Dockless bikes: Are they bad for station-based bike-sharing systems? - prostoalex
https://www.curbed.com/2018/5/30/17390264/bike-sharing-dockless-bicycles-cities
======
Fnoord
For some context on how bicycle sharing system was started/invented, it is
from '70s Amsterdam. That incarnation was dockless and publicly owned. See
Wikipedia "wittefietsenplan" (white bicycle plan, use translator) [1] or e.g.
this UK song about it [2] by the band Tomorrow. This English Wikipedia article
also contains some history about bicycle sharing system [3]

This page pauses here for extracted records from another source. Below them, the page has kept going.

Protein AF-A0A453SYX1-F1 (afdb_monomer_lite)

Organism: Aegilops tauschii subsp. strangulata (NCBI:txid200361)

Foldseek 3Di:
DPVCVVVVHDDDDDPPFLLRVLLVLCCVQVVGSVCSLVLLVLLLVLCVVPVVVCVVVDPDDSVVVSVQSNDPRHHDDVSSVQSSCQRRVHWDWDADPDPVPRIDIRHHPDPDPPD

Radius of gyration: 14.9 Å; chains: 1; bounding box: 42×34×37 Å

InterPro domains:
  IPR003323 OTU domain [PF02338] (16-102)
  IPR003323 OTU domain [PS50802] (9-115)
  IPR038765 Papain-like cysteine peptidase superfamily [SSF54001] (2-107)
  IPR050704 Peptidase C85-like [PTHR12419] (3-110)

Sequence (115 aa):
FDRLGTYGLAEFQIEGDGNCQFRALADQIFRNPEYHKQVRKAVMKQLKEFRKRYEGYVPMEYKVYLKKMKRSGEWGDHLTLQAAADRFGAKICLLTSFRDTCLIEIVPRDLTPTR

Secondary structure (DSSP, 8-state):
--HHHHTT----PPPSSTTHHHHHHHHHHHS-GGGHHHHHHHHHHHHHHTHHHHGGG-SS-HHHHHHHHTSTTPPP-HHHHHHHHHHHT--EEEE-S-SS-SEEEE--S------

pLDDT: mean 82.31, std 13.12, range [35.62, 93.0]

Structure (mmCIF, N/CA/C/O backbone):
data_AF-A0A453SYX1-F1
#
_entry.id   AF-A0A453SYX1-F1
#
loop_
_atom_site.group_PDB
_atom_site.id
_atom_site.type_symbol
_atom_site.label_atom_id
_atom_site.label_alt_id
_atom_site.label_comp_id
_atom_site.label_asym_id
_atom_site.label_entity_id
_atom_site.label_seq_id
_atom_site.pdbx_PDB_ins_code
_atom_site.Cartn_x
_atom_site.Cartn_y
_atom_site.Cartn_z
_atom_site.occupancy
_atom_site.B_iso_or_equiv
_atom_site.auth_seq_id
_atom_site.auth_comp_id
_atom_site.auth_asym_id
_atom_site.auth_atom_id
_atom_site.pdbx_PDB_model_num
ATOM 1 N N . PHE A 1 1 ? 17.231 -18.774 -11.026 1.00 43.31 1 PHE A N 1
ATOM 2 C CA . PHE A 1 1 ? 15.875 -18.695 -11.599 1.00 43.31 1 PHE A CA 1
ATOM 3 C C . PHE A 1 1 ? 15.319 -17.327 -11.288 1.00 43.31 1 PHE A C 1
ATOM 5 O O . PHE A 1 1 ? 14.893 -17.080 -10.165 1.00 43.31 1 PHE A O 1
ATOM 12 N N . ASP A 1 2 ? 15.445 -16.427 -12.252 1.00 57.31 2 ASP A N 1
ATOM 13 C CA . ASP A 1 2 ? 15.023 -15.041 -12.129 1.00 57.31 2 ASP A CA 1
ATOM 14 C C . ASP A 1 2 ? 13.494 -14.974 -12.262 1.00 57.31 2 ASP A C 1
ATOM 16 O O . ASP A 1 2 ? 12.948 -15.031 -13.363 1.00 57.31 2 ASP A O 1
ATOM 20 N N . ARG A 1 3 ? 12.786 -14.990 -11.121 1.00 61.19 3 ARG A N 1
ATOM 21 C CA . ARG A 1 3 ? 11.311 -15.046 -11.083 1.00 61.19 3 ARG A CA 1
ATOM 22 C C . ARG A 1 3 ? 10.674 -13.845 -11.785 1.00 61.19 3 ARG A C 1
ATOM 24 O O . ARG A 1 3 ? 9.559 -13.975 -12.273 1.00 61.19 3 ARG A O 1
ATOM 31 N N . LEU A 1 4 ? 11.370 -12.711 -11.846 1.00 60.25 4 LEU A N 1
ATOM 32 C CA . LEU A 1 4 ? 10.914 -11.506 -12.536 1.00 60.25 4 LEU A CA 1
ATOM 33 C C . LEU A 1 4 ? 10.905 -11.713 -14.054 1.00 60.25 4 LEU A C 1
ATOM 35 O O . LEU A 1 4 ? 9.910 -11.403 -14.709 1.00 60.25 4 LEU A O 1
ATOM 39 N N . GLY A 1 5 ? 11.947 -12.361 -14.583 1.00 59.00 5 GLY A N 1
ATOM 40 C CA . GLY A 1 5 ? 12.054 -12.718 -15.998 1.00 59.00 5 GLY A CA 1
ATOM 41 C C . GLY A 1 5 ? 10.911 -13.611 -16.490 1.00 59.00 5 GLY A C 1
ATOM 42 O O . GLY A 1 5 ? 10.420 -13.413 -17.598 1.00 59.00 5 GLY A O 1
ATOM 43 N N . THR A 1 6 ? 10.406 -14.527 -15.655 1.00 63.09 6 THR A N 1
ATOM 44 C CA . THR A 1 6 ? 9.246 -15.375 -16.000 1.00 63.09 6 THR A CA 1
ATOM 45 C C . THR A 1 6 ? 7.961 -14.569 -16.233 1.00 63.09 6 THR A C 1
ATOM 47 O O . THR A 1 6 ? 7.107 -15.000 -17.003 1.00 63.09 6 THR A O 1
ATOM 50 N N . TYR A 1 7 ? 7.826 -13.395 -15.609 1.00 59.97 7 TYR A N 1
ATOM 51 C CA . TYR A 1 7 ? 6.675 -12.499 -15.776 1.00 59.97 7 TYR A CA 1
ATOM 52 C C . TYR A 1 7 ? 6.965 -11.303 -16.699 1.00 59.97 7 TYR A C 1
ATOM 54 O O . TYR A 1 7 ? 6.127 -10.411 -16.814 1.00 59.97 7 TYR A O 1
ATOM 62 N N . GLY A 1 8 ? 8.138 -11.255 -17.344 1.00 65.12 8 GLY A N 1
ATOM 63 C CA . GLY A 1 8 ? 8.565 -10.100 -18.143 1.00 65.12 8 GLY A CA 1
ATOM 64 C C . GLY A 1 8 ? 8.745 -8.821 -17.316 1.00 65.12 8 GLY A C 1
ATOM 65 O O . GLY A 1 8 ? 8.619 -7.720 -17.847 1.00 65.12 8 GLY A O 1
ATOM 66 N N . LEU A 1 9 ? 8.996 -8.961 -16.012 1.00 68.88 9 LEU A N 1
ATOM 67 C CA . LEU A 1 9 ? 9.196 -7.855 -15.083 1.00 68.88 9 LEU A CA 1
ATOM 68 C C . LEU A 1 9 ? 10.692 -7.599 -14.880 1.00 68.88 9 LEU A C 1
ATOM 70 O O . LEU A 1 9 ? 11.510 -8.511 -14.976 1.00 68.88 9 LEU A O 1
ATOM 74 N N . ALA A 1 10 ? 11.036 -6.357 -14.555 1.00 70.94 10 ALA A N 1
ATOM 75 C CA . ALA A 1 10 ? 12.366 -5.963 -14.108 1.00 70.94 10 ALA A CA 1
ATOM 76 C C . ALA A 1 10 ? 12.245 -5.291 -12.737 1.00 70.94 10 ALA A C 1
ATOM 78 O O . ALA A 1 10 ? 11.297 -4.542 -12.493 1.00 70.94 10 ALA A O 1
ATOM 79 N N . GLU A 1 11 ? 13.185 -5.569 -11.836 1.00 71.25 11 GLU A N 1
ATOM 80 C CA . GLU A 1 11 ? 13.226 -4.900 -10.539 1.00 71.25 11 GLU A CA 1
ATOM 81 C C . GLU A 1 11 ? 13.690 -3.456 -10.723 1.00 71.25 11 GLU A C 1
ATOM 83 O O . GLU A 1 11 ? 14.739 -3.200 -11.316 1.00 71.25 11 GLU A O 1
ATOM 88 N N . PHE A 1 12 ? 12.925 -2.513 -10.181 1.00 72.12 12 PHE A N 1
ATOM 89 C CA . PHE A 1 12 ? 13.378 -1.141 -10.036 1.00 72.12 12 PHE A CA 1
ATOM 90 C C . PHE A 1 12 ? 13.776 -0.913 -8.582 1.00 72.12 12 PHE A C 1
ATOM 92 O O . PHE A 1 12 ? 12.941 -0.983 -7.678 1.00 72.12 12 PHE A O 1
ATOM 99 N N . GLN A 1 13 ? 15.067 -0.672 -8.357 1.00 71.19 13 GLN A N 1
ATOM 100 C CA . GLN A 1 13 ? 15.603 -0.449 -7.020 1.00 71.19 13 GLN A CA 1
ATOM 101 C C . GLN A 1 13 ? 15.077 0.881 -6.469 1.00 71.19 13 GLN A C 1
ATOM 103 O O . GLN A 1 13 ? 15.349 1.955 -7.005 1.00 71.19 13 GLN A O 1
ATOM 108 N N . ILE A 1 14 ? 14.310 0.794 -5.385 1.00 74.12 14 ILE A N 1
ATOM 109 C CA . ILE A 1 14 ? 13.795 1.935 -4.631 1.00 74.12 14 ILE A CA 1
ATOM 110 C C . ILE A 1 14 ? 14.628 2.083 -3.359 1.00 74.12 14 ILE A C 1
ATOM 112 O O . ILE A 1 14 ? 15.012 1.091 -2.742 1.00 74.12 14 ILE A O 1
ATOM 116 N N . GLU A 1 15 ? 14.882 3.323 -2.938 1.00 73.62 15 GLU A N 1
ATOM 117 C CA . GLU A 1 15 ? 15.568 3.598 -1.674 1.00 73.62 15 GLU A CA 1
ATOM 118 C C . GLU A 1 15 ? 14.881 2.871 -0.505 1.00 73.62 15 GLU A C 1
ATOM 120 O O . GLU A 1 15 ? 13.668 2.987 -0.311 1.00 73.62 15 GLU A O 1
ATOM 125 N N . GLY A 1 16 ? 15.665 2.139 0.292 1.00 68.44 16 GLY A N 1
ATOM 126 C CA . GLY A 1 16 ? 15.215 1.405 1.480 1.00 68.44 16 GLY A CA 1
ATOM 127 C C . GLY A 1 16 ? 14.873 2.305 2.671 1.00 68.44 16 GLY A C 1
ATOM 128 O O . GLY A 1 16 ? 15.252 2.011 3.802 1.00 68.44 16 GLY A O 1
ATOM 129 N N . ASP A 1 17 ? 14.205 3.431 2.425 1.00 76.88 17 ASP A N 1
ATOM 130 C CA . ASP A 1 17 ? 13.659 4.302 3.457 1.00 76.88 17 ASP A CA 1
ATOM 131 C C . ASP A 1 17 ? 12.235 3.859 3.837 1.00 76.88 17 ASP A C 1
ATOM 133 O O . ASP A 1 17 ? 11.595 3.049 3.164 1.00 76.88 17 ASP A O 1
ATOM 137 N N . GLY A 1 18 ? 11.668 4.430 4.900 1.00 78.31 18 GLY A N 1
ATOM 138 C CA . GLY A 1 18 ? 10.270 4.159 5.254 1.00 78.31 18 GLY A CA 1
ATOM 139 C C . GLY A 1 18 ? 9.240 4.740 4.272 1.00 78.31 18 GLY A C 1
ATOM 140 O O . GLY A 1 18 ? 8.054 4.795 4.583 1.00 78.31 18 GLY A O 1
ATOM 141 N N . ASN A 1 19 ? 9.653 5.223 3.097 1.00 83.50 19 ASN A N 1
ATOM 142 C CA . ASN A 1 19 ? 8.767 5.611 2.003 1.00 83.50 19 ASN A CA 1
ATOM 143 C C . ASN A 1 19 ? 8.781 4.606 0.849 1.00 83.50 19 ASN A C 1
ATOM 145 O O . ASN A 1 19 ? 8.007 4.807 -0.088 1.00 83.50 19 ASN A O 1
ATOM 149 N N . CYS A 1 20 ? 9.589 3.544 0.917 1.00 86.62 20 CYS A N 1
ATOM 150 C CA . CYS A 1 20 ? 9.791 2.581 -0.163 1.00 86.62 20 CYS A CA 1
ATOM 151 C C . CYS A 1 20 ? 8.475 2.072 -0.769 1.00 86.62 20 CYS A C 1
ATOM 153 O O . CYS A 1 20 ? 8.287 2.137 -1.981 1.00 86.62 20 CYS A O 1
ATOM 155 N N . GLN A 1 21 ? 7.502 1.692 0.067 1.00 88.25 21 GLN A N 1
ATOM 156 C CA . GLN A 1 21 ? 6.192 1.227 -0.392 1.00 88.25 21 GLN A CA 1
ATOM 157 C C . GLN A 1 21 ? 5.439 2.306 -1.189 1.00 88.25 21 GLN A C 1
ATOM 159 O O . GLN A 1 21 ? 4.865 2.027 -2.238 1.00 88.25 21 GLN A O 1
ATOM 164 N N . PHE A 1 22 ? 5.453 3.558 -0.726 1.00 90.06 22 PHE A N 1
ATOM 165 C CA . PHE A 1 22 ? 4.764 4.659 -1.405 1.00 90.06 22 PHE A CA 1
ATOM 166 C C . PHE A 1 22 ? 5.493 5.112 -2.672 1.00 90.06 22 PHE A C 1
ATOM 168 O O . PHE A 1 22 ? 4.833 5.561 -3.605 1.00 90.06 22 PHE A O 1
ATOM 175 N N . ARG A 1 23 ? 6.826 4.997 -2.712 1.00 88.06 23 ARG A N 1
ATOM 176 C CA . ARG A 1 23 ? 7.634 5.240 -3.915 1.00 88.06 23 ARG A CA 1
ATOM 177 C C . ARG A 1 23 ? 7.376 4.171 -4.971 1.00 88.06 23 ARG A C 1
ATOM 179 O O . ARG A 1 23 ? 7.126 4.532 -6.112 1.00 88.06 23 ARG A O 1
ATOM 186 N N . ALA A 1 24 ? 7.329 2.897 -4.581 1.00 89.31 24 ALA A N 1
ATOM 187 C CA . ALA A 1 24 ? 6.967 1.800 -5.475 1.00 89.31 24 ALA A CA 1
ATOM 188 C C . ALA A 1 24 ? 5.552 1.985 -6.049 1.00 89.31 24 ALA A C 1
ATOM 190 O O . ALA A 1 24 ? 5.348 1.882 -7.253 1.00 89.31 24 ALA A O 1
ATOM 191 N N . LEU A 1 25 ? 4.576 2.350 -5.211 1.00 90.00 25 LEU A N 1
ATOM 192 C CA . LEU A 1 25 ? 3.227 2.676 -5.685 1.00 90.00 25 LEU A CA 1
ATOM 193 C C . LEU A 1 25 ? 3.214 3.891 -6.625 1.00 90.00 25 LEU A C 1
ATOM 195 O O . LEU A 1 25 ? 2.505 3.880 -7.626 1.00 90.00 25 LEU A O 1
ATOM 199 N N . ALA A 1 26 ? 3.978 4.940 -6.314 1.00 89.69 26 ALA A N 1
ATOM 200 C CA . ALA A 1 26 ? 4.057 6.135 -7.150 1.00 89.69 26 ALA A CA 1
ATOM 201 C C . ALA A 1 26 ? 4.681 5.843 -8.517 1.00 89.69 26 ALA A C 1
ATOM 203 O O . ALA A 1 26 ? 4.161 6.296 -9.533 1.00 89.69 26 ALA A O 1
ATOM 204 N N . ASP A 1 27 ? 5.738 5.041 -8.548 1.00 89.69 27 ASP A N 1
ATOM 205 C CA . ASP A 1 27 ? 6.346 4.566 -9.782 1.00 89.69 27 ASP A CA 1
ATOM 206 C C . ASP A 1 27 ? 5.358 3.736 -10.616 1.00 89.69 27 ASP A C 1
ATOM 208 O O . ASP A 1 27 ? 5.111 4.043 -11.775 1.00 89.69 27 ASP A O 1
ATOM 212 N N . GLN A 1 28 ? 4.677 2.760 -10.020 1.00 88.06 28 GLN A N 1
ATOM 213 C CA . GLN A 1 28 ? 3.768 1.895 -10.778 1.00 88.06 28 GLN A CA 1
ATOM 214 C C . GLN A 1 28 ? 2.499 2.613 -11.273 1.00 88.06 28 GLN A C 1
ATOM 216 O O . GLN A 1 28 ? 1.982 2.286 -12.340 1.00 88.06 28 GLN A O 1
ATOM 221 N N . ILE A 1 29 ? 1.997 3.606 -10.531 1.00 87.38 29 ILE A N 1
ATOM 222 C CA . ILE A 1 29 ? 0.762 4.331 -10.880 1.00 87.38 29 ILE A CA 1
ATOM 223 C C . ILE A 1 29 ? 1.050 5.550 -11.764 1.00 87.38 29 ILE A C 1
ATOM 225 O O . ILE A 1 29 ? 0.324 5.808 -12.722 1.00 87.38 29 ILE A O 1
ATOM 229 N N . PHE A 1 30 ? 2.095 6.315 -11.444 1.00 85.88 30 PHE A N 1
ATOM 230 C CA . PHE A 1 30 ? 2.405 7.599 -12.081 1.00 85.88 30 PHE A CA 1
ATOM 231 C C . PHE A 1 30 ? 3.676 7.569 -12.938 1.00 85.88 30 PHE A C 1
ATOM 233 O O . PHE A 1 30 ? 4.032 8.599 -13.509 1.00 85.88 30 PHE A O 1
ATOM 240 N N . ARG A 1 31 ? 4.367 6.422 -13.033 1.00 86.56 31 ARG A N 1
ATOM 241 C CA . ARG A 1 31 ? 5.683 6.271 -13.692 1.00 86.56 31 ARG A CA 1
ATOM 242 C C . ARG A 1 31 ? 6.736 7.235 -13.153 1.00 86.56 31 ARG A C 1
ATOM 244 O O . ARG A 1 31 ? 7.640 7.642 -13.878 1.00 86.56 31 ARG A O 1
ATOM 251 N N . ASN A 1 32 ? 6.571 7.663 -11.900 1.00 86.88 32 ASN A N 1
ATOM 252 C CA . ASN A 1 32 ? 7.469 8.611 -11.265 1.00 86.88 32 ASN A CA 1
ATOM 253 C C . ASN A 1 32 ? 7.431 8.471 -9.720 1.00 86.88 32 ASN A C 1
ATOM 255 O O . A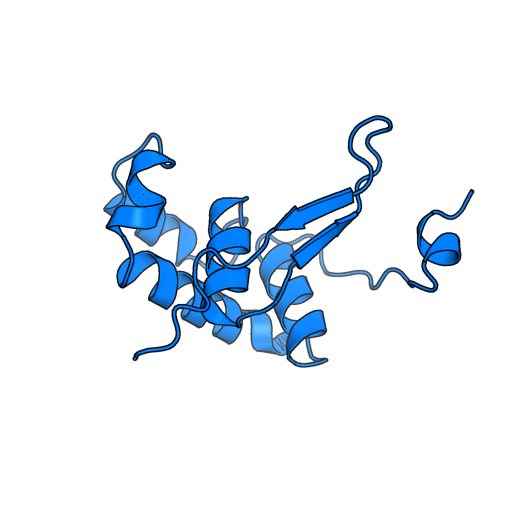SN A 1 32 ? 6.420 8.810 -9.091 1.00 86.88 32 ASN A O 1
ATOM 259 N N . PRO A 1 33 ? 8.531 8.016 -9.087 1.00 86.25 33 PRO A N 1
ATOM 260 C CA . PRO A 1 33 ? 8.600 7.776 -7.643 1.00 86.25 33 PRO A CA 1
ATOM 261 C C . PRO A 1 33 ? 8.551 9.056 -6.787 1.00 86.25 33 PRO A C 1
ATOM 263 O O . PRO A 1 33 ? 8.199 8.982 -5.606 1.00 86.25 33 PRO A O 1
ATOM 266 N N . GLU A 1 34 ? 8.804 10.242 -7.353 1.00 87.19 34 GLU A N 1
ATOM 267 C CA . GLU A 1 34 ? 8.757 11.527 -6.630 1.00 87.19 34 GLU A CA 1
ATOM 268 C C . GLU A 1 34 ? 7.341 11.872 -6.135 1.00 87.19 34 GLU A C 1
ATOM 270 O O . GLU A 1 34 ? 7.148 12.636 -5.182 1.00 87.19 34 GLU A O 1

Recently it has finally been more broadly adopted (though also with a variant,
the station-based bikes). One major advantage of station-based bikes is
availability. You know beforehand where you can grab one (possibly using a
mobile phone to see if they're available on the spot), and can plan
accordingly. Dockless can compete with that availability via sheer volume
though.

[1]
[https://nl.wikipedia.org/wiki/Wittefietsenplan](https://nl.wikipedia.org/wiki/Wittefietsenplan)

[2]
[https://en.wikipedia.org/wiki/My_White_Bicycle](https://en.wikipedia.org/wiki/My_White_Bicycle)

[3] [https://en.wikipedia.org/wiki/Bicycle-
sharing_system](https://en.wikipedia.org/wiki/Bicycle-sharing_system)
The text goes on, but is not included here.